%%

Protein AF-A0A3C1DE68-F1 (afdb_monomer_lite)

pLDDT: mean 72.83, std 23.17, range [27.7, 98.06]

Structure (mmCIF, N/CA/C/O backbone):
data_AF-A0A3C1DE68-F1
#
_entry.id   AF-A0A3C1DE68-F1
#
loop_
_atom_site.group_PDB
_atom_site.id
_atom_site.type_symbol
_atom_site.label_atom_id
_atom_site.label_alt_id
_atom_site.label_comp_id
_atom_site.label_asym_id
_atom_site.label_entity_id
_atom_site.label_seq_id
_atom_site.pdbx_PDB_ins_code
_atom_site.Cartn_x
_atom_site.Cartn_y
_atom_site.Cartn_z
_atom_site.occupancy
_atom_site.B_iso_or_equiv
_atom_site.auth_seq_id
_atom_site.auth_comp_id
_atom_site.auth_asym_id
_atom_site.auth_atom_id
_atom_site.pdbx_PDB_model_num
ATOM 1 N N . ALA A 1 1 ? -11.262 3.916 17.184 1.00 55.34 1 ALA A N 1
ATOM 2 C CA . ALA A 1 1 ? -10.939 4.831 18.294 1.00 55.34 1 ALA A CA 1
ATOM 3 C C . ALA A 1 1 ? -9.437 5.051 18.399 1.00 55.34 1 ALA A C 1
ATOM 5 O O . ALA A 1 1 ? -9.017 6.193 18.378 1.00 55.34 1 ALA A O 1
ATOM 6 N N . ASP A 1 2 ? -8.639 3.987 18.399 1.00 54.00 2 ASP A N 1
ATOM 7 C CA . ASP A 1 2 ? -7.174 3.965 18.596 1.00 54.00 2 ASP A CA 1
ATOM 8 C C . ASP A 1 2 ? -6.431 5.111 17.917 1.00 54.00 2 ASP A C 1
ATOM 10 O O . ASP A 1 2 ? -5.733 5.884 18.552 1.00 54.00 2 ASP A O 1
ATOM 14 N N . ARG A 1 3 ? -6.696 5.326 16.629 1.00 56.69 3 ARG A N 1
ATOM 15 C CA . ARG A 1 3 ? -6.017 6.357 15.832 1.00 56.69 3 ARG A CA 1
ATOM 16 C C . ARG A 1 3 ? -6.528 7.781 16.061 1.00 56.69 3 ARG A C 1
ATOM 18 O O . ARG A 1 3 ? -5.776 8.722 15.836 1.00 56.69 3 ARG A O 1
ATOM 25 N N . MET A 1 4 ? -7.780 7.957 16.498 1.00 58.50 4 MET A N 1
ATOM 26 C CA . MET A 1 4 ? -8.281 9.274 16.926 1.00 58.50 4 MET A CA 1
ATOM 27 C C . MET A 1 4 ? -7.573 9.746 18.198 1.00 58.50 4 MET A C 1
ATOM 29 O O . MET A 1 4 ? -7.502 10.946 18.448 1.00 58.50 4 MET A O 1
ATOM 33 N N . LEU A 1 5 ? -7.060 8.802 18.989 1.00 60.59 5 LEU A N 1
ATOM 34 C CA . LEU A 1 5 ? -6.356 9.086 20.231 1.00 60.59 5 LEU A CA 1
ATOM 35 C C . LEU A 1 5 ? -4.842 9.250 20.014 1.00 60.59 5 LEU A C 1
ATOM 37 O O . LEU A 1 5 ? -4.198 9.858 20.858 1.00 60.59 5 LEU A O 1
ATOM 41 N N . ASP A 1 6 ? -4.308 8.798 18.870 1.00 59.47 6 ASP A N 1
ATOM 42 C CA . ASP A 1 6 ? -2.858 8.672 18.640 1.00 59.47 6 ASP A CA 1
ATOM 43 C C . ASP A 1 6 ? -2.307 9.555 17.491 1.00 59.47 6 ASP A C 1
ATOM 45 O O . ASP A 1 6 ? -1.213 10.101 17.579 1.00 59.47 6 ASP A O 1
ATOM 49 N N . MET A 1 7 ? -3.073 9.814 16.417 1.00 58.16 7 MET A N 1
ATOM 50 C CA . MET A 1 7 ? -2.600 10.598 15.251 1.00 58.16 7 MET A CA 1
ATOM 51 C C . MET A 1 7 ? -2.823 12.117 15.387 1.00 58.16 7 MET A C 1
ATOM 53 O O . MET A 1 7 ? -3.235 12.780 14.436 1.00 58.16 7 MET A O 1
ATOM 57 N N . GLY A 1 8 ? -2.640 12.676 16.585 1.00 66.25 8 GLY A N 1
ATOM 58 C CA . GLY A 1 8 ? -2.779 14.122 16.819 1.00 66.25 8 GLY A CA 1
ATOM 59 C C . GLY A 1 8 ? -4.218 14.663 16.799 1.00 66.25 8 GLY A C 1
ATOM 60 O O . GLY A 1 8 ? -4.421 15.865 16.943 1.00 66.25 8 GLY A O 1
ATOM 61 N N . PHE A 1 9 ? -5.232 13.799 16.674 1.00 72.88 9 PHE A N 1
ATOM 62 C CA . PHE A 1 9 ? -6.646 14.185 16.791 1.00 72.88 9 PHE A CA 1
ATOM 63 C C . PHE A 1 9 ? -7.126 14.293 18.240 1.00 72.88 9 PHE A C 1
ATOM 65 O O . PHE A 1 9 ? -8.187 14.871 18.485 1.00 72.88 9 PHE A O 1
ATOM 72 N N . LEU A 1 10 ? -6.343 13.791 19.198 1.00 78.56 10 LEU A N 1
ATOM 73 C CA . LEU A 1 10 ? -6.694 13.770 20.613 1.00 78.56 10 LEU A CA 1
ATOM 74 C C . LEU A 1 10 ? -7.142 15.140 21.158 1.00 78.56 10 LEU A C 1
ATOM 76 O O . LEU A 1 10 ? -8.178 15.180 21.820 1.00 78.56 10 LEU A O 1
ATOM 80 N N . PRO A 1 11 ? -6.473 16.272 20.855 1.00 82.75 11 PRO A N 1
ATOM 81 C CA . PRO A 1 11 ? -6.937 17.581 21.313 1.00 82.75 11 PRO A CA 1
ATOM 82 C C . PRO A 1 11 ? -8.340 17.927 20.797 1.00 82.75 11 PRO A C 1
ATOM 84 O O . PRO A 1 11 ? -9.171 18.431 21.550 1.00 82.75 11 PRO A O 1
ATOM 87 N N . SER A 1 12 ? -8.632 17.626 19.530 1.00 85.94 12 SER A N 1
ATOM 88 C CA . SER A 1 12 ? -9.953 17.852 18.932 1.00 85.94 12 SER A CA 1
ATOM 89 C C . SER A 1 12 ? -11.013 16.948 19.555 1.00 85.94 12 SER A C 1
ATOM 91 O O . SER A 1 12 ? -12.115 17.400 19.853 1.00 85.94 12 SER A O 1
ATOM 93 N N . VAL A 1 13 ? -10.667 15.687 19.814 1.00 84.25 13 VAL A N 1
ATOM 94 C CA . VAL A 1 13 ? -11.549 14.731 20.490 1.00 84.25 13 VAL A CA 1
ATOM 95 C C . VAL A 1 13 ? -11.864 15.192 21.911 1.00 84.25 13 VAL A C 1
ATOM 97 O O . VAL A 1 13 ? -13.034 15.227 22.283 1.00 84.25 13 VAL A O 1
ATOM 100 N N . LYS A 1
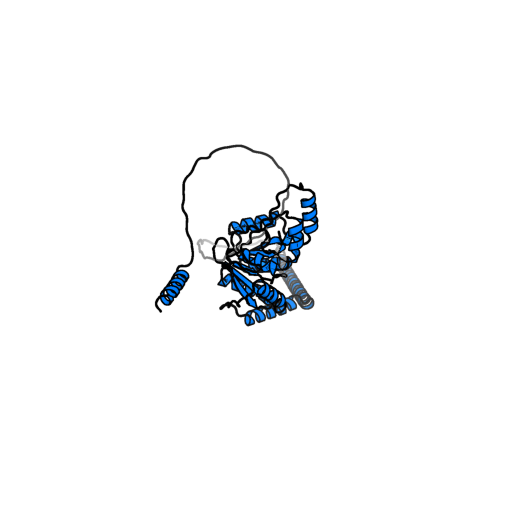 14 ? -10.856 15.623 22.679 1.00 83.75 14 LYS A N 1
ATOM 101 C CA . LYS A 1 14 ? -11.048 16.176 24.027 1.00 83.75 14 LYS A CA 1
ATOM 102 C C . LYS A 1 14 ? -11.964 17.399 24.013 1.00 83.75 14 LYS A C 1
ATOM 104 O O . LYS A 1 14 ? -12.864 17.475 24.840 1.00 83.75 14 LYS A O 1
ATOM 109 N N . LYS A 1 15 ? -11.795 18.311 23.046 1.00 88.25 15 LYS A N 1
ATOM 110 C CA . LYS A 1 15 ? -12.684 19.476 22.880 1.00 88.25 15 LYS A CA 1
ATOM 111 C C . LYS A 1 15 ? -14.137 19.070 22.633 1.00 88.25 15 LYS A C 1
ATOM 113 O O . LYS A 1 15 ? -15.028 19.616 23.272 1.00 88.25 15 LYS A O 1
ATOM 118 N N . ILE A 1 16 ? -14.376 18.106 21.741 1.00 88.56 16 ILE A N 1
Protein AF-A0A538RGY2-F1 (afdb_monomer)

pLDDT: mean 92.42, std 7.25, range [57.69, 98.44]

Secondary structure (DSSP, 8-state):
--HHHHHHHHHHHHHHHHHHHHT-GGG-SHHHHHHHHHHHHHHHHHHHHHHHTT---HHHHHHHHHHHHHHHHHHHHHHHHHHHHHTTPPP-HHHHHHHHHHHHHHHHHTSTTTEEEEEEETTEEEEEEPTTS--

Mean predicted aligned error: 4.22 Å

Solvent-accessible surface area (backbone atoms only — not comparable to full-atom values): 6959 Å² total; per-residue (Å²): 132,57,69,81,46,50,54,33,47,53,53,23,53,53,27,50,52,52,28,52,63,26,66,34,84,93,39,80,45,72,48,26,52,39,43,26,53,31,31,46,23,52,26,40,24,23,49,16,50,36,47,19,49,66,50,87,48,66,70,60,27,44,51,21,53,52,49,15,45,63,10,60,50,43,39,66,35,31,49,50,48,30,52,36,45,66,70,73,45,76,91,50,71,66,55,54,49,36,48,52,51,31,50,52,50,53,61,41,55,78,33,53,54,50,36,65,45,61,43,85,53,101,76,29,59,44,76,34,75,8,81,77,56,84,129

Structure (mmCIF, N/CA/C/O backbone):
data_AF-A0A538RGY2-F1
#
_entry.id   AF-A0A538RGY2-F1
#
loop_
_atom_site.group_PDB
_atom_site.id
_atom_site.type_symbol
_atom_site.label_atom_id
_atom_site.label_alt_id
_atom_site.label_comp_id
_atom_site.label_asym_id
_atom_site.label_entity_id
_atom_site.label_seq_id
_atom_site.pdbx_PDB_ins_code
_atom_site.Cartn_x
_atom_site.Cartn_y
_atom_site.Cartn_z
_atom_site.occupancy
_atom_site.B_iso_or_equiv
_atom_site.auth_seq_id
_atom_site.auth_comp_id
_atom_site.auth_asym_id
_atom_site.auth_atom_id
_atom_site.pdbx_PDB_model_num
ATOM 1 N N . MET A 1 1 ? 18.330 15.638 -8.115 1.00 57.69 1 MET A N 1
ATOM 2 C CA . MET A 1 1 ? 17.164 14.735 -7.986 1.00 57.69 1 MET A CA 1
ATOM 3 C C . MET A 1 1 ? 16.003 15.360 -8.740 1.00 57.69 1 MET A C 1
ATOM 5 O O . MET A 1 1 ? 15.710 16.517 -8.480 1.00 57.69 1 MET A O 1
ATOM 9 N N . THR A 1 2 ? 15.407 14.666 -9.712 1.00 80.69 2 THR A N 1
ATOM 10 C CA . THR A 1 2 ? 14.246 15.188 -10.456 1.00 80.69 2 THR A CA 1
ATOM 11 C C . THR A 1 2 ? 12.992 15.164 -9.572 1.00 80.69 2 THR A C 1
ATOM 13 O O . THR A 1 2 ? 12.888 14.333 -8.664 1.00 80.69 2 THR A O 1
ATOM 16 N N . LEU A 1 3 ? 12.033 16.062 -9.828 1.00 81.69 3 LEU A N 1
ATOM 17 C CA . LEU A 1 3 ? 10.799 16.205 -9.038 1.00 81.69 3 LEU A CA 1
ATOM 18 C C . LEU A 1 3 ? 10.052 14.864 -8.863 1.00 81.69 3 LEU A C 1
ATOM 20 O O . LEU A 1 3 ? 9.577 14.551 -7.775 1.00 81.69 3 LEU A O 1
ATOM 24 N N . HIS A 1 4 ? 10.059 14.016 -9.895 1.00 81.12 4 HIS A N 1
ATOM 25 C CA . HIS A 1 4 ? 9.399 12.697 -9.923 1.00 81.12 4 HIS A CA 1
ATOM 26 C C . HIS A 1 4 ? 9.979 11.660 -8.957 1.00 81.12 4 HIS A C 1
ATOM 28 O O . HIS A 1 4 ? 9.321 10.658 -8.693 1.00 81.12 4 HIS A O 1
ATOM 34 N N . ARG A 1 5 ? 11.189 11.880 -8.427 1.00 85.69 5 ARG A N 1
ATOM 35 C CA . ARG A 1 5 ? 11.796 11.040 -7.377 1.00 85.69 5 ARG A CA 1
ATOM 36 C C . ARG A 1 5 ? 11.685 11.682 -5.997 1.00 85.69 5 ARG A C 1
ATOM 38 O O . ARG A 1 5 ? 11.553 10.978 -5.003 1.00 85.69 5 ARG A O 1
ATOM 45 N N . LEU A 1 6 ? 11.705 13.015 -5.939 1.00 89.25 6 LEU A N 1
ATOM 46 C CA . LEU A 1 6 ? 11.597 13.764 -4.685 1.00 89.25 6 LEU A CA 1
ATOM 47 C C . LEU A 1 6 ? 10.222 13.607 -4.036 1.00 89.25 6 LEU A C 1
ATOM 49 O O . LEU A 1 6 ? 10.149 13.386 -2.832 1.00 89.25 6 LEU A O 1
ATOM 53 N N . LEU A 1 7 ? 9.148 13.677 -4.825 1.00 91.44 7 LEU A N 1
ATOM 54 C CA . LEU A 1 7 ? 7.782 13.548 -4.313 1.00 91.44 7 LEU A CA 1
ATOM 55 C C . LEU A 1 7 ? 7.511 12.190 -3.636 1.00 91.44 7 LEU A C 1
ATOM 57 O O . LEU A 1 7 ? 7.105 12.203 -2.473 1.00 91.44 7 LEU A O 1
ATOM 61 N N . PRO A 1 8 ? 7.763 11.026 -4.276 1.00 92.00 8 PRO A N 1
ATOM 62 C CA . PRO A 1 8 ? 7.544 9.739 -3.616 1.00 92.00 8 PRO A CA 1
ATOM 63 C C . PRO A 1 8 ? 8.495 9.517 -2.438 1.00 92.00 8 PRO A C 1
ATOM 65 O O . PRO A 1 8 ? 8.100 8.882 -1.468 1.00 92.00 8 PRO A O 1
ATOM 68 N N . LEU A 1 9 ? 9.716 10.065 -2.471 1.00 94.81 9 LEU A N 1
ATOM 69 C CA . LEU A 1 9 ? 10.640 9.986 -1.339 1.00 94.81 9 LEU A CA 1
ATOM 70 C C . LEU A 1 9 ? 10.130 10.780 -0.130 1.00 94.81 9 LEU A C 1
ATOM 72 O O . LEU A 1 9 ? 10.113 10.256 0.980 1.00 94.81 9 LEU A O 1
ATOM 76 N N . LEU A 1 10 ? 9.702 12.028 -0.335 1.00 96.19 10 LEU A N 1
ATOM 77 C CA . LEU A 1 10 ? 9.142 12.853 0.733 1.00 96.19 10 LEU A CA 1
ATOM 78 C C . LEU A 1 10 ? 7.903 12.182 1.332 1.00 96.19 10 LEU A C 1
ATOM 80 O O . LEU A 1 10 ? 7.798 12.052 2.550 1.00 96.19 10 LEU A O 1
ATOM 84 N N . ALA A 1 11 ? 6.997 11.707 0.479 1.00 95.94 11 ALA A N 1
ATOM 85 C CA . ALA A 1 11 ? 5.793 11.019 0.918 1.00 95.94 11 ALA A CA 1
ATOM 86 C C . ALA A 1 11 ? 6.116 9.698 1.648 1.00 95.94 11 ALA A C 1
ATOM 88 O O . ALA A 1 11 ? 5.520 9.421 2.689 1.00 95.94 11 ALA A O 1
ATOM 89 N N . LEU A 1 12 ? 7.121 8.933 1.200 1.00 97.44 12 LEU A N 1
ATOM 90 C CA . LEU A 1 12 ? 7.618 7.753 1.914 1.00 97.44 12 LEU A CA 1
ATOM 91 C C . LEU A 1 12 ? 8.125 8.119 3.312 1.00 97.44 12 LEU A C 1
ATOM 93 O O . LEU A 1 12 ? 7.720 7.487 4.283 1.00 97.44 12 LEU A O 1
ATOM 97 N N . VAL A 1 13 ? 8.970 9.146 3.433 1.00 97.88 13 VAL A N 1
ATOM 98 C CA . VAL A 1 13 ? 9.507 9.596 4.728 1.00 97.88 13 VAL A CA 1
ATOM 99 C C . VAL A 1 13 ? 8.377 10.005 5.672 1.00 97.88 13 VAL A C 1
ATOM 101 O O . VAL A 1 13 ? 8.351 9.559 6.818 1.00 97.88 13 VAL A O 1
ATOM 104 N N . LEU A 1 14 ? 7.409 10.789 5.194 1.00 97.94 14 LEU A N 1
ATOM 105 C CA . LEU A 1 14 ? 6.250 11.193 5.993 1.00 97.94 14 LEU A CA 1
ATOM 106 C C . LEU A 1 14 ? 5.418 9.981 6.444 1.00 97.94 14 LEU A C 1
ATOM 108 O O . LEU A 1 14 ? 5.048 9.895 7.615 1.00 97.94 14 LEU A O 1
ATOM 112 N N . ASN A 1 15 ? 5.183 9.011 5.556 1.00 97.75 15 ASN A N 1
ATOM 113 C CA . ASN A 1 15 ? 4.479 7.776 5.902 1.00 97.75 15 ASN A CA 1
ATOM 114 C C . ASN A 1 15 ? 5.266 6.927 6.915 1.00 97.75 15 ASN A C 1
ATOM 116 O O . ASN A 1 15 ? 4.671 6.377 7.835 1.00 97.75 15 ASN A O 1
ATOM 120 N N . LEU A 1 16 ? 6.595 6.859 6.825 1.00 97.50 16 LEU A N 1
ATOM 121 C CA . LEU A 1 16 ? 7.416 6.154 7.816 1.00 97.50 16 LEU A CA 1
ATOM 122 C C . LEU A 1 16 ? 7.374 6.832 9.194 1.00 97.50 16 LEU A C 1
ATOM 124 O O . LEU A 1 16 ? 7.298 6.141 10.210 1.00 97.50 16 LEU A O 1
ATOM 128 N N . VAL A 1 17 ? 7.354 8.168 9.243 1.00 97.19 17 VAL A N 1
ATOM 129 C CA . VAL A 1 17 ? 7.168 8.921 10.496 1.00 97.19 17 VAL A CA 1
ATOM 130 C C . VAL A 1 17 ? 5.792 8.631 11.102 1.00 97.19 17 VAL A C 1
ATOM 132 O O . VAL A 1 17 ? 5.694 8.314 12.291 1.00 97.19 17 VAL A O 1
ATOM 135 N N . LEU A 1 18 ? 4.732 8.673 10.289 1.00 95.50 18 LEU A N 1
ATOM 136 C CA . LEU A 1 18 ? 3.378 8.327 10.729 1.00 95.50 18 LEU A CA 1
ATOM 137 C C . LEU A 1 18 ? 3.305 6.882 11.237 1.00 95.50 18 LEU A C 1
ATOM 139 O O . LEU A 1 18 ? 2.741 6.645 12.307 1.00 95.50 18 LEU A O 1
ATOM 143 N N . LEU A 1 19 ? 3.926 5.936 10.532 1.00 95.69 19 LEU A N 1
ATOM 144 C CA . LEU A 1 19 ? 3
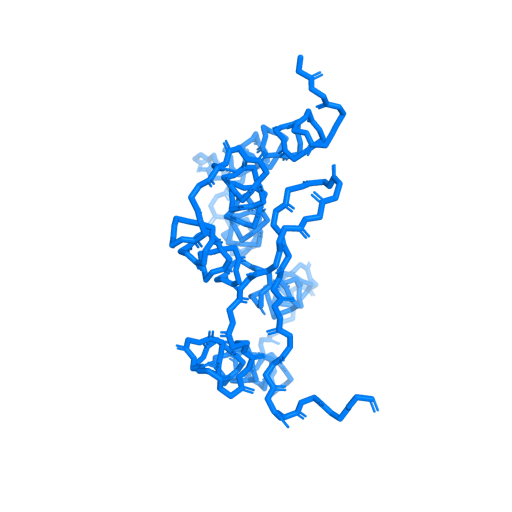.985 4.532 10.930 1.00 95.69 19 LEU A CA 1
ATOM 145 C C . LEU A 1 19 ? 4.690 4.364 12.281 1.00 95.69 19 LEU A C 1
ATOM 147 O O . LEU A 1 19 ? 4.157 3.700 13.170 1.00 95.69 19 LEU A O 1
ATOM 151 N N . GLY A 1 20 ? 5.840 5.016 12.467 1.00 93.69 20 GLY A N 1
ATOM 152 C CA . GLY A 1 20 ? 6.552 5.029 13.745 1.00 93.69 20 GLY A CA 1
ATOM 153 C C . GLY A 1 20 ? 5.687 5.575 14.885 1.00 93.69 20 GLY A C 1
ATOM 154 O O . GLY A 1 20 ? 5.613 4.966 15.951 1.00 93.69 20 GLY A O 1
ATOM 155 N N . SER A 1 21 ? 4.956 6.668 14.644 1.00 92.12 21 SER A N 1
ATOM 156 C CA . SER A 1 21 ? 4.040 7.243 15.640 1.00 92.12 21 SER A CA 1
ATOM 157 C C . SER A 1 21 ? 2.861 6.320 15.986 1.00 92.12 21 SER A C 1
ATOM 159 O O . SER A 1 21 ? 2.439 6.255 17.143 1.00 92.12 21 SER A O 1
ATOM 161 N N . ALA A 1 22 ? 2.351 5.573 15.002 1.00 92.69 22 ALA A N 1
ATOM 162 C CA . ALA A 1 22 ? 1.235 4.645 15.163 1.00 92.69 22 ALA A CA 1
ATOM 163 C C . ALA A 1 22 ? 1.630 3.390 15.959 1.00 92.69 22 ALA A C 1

%%

## WORK INSTRUCTIONS:
The lines from the beginning of the records through the line containing "ATOM 16 C C" should be reproduced exactly. Include nothing else.

## REPLY TO THE TASK:
Protein AF-A0A3C1DE68-F1 (afdb_monomer_lite)

pLDDT: mean 72.83, std 23.17, range [27.7, 98.06]

Structure (mmCIF, N/CA/C/O backbone):
data_AF-A0A3C1DE68-F1
#
_entry.id   AF-A0A3C1DE68-F1
#
loop_
_atom_site.group_PDB
_atom_site.id
_atom_site.type_symbol
_atom_site.label_atom_id
_atom_site.label_alt_id
_atom_site.label_comp_id
_atom_site.label_asym_id
_atom_site.label_entity_id
_atom_site.label_seq_id
_atom_site.pdbx_PDB_ins_code
_atom_site.Cartn_x
_atom_site.Cartn_y
_atom_site.Cartn_z
_atom_site.occupancy
_atom_site.B_iso_or_equiv
_atom_site.auth_seq_id
_atom_site.auth_comp_id
_atom_site.auth_asym_id
_atom_site.auth_atom_id
_atom_site.pdbx_PDB_model_num
ATOM 1 N N . ALA A 1 1 ? -11.262 3.916 17.184 1.00 55.34 1 ALA A N 1
ATOM 2 C CA . ALA A 1 1 ? -10.939 4.831 18.294 1.00 55.34 1 ALA A CA 1
ATOM 3 C C . ALA A 1 1 ? -9.437 5.051 18.399 1.00 55.34 1 ALA A C 1
ATOM 5 O O . ALA A 1 1 ? -9.017 6.193 18.378 1.00 55.34 1 ALA A O 1
ATOM 6 N N . ASP A 1 2 ? -8.639 3.987 18.399 1.00 54.00 2 ASP A N 1
ATOM 7 C CA . ASP A 1 2 ? -7.174 3.965 18.596 1.00 54.00 2 ASP A CA 1
ATOM 8 C C . ASP A 1 2 ? -6.431 5.111 17.917 1.00 54.00 2 ASP A C 1
ATOM 10 O O . ASP A 1 2 ? -5.733 5.884 18.552 1.00 54.00 2 ASP A O 1
ATOM 14 N N . ARG A 1 3 ? -6.696 5.326 16.629 1.00 56.69 3 ARG A N 1
ATOM 15 C CA . ARG A 1 3 ? -6.017 6.357 15.832 1.00 56.69 3 ARG A CA 1
ATOM 16 C C . ARG A 1 3 ? -6.528 7.781 16.061 1.00 56.69 3 ARG A C 1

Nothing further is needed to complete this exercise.